[Opening EXERCISE DATA section]

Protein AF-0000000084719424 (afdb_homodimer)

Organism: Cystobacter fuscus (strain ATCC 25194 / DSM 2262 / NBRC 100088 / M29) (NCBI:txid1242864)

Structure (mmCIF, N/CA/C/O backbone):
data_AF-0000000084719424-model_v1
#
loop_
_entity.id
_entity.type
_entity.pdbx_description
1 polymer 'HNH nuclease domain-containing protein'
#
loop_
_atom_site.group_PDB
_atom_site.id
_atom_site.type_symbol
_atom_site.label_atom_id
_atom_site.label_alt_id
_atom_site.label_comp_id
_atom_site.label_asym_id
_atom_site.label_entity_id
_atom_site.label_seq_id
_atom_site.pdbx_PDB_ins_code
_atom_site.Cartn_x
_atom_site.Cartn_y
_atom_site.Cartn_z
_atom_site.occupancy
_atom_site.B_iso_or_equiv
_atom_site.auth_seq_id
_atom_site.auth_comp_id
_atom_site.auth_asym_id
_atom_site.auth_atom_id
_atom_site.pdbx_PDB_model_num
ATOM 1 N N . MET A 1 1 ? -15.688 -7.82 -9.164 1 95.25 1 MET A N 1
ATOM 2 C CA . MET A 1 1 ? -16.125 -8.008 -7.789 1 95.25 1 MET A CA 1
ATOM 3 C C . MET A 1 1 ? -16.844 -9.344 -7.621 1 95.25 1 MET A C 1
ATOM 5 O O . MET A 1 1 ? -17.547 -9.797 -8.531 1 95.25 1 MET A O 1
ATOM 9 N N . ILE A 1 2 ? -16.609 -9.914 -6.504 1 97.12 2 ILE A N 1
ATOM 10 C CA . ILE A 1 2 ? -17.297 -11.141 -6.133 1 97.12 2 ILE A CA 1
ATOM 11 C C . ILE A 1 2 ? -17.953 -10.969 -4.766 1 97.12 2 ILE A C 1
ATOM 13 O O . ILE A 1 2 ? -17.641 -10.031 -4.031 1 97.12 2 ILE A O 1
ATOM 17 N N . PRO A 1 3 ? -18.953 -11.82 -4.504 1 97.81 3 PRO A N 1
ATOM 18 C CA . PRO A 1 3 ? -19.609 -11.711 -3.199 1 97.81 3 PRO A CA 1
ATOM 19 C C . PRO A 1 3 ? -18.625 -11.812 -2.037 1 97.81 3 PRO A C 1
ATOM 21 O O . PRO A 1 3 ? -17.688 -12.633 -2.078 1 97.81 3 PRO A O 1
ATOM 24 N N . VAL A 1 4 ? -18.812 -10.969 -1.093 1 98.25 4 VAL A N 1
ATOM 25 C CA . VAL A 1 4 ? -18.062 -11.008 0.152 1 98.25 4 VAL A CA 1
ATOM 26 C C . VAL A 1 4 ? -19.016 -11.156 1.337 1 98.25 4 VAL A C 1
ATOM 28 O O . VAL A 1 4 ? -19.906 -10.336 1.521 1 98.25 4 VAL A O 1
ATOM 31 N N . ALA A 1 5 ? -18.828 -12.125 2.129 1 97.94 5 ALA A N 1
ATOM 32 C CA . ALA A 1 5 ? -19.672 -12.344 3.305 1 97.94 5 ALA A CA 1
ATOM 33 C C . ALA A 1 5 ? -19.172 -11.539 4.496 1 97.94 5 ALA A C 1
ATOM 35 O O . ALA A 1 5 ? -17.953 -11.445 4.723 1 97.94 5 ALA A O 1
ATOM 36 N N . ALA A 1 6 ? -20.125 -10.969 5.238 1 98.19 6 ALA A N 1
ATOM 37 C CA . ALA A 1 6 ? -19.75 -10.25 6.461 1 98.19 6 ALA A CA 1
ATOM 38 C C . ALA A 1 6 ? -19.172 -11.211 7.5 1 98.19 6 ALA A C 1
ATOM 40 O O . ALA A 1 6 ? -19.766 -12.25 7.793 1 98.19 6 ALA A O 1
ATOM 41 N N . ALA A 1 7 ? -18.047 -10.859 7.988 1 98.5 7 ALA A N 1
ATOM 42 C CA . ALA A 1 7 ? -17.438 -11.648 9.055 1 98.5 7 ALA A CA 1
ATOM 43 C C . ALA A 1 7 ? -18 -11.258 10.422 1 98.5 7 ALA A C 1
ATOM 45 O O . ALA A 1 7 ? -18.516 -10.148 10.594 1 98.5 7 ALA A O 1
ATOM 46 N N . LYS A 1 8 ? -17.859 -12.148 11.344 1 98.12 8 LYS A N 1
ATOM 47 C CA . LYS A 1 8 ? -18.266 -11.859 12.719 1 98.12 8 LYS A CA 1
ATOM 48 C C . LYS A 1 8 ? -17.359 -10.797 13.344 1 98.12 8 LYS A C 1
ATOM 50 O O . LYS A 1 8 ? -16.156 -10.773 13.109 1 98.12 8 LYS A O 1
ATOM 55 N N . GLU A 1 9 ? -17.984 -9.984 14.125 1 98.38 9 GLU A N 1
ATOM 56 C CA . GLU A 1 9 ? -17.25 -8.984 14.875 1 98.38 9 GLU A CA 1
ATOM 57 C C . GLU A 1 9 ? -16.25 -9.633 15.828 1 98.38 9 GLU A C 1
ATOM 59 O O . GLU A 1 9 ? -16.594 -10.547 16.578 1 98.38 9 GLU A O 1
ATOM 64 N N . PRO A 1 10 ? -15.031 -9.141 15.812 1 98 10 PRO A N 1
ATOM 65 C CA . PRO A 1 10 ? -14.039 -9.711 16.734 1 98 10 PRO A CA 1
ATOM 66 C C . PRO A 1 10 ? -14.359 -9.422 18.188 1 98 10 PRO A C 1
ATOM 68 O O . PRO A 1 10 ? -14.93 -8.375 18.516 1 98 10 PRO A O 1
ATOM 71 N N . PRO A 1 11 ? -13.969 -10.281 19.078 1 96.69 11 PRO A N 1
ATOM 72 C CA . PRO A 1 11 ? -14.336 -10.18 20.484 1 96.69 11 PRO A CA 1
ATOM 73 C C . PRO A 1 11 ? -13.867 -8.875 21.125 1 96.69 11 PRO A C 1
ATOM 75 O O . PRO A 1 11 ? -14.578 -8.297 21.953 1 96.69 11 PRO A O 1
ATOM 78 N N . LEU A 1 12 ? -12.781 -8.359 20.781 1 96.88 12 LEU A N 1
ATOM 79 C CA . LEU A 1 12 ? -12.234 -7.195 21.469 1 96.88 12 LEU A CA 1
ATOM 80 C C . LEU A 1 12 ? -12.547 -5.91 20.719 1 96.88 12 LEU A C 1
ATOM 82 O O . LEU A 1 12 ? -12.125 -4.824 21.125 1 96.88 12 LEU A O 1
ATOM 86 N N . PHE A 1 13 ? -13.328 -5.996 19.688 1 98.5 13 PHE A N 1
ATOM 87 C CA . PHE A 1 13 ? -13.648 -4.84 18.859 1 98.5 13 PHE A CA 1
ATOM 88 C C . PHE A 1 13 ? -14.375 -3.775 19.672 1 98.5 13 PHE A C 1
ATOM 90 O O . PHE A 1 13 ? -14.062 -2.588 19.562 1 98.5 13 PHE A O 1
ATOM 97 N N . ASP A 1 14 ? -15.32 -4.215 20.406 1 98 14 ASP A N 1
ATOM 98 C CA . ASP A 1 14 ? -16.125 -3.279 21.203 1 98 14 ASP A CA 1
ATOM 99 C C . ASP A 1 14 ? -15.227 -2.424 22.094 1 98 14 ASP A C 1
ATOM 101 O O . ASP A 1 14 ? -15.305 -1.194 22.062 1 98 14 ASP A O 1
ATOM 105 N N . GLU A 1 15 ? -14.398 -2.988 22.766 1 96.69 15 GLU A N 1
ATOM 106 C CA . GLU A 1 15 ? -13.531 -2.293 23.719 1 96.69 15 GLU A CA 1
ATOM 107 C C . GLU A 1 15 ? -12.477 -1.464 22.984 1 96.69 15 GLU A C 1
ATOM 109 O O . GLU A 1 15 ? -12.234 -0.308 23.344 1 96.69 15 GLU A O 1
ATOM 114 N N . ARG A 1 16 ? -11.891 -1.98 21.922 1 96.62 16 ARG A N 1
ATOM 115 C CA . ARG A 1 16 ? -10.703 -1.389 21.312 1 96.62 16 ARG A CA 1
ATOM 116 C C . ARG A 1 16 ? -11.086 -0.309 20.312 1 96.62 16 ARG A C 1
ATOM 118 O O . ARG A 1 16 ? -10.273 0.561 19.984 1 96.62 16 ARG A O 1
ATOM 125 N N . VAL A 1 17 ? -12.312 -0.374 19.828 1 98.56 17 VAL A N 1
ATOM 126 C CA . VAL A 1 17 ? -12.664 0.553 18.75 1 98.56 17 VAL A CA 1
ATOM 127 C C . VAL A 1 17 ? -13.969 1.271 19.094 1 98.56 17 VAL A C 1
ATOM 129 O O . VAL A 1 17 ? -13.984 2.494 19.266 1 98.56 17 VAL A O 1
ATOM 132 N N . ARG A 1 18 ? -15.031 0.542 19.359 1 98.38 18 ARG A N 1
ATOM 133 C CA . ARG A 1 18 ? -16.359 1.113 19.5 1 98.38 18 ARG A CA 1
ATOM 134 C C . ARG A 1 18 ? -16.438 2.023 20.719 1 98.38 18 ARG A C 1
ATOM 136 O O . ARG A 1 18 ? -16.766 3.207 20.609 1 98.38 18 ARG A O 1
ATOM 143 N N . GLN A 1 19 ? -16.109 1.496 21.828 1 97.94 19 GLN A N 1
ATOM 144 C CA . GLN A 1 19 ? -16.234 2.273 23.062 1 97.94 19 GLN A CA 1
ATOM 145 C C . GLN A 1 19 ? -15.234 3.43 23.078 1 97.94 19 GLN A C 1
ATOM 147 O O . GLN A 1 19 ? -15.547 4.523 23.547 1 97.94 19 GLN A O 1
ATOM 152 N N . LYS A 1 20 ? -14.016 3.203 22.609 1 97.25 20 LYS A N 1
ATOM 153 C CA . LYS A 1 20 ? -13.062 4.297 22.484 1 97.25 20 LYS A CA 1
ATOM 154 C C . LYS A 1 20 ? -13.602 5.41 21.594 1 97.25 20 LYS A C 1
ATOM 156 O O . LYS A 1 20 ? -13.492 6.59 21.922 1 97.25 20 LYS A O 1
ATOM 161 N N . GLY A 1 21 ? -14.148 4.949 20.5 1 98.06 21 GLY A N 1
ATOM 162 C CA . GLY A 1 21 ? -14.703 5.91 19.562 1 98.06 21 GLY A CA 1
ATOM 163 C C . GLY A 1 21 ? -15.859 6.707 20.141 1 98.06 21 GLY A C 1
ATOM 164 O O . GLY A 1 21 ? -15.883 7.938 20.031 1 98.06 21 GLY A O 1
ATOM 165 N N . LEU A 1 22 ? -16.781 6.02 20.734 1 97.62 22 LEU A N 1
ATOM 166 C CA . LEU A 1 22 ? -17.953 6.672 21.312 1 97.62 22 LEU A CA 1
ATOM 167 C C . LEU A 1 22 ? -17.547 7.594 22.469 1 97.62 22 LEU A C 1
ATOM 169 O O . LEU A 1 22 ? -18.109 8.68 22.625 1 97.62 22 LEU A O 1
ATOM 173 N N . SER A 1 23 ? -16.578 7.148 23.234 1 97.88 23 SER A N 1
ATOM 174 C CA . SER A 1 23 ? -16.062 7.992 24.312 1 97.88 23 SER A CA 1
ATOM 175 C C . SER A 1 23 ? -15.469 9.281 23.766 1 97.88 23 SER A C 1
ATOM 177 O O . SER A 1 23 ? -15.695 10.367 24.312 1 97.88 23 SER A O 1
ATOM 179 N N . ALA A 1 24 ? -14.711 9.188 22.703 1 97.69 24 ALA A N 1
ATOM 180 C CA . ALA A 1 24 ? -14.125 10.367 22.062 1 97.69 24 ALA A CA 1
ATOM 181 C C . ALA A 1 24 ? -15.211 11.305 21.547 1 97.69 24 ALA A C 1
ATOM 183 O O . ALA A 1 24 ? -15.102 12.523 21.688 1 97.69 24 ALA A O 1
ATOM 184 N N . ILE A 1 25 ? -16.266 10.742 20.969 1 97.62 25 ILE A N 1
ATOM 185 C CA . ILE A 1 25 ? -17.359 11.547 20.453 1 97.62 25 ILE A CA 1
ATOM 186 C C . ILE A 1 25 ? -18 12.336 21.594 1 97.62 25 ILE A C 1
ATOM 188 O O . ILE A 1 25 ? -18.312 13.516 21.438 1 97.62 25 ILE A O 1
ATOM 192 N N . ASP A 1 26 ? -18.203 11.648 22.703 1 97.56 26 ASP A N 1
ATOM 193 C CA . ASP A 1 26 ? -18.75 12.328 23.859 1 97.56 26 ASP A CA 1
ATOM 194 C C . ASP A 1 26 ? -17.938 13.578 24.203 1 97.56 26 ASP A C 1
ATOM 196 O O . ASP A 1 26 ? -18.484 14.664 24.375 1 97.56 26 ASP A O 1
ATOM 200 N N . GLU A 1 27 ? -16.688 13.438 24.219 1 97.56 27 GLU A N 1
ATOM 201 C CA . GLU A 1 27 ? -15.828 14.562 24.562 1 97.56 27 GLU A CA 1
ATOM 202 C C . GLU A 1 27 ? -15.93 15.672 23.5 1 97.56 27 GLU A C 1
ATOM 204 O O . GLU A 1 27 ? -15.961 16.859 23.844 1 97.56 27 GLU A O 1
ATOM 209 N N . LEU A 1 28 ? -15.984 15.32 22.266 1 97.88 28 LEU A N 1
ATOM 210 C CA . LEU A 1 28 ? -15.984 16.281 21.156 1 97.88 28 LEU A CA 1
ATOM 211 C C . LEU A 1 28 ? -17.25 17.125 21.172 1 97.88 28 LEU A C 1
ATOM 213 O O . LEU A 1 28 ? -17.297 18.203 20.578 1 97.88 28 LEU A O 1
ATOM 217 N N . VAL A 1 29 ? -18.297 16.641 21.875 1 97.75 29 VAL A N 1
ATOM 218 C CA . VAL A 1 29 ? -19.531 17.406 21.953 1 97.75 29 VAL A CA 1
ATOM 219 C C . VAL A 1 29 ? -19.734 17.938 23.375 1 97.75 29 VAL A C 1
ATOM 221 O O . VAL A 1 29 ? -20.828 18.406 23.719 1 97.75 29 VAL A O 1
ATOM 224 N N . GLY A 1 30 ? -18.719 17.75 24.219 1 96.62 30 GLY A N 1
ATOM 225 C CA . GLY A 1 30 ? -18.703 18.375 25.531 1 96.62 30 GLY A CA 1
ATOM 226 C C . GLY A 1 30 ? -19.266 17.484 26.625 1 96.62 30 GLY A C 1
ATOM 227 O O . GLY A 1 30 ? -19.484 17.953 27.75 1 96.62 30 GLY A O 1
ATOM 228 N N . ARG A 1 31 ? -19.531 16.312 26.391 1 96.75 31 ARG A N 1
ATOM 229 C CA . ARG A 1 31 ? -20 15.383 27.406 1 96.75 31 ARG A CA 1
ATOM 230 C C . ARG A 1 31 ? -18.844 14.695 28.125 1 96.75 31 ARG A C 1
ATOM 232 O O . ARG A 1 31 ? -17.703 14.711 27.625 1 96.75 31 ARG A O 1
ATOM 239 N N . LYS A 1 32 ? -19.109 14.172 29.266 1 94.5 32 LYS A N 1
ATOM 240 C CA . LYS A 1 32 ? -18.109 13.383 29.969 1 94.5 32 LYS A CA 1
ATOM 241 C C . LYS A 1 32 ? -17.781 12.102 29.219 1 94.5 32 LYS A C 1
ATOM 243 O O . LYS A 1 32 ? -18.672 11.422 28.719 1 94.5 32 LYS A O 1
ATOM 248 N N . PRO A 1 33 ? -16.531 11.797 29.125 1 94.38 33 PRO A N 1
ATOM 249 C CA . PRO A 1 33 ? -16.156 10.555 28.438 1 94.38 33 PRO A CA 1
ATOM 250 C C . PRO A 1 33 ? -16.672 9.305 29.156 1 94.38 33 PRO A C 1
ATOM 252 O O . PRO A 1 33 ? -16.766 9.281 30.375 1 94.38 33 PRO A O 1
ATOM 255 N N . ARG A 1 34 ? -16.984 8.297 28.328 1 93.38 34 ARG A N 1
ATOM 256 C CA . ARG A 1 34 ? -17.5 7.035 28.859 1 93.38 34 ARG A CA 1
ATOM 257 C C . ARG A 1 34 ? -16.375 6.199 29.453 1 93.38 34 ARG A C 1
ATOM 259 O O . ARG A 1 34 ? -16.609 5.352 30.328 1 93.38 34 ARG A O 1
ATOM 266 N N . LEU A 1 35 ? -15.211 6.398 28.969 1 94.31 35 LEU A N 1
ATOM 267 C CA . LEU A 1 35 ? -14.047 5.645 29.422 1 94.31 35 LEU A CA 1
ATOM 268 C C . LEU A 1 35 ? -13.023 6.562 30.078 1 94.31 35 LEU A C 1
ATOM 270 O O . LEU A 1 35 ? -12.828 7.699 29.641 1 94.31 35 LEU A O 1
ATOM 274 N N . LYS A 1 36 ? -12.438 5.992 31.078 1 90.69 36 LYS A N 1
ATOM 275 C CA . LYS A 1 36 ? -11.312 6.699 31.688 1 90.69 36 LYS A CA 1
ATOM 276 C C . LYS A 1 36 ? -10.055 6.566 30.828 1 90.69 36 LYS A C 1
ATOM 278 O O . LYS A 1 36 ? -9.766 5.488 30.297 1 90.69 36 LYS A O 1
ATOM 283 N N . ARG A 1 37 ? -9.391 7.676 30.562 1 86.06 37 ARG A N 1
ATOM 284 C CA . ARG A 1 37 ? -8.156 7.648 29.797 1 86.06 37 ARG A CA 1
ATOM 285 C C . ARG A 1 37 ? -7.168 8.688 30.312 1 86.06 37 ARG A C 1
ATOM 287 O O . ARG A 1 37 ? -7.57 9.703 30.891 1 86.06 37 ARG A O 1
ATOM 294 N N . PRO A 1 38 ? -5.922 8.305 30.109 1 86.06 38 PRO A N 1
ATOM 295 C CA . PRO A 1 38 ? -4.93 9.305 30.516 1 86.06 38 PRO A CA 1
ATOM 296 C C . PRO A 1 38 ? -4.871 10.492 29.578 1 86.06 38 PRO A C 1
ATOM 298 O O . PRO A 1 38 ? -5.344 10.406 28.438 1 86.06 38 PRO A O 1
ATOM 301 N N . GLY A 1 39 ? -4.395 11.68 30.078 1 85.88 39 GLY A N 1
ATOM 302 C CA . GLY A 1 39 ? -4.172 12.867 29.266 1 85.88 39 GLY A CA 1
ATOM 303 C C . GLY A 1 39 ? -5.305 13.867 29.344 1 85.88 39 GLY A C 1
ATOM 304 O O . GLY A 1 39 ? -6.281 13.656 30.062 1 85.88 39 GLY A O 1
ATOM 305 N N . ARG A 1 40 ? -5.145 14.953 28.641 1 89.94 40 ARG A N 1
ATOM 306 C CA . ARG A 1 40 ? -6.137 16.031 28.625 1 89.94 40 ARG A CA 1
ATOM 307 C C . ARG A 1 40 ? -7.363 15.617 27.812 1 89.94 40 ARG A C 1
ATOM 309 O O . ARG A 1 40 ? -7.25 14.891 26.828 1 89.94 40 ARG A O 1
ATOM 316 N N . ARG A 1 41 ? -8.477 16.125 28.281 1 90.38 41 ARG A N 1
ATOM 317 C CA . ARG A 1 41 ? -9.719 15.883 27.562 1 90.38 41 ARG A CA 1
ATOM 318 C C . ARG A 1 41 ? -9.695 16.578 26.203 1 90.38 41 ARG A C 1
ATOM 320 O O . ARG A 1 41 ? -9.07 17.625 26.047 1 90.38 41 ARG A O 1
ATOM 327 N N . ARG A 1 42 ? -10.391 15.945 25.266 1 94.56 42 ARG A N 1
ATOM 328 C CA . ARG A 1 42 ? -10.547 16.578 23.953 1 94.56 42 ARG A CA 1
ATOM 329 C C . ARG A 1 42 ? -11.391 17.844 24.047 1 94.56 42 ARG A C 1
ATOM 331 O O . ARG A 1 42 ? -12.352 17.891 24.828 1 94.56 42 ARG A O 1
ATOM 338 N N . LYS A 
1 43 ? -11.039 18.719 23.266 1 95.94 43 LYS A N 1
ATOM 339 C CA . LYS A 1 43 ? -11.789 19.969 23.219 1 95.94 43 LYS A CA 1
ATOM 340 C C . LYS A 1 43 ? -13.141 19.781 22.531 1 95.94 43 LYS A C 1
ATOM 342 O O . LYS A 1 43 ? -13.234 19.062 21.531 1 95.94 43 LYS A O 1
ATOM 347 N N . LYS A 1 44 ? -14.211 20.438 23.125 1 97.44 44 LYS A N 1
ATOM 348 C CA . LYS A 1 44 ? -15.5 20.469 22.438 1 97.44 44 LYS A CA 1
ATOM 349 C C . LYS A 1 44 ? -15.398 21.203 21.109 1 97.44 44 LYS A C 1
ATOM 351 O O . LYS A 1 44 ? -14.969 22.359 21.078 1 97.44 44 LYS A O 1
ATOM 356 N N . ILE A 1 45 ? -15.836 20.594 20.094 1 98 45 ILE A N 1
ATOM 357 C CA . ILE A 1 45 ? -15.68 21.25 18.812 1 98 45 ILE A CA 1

[Closing EXERCISE DATA section]

Referring to the material above, set down exactly the lines between the line with "ATOM 304 O O" and the line with "ATOM 327 N N", inclusive, and no other lines.

= RESPONSE =
ATOM 304 O O . GLY A 1 39 ? -6.281 13.656 30.062 1 85.88 39 GLY A O 1
ATOM 305 N N . ARG A 1 40 ? -5.145 14.953 28.641 1 89.94 40 ARG A N 1
ATOM 306 C CA . ARG A 1 40 ? -6.137 16.031 28.625 1 89.94 40 ARG A CA 1
ATOM 307 C C . ARG A 1 40 ? -7.363 15.617 27.812 1 89.94 40 ARG A C 1
ATOM 309 O O . ARG A 1 40 ? -7.25 14.891 26.828 1 89.94 40 ARG A O 1
ATOM 316 N N . ARG A 1 41 ? -8.477 16.125 28.281 1 90.38 41 ARG A N 1
ATOM 317 C CA . ARG A 1 41 ? -9.719 15.883 27.562 1 90.38 41 ARG A CA 1
ATOM 318 C C . ARG A 1 41 ? -9.695 16.578 26.203 1 90.38 41 ARG A C 1
ATOM 320 O O . ARG A 1 41 ? -9.07 17.625 26.047 1 90.38 41 ARG A O 1
ATOM 327 N N . ARG A 1 42 ? -10.391 15.945 25.266 1 94.56 42 ARG A N 1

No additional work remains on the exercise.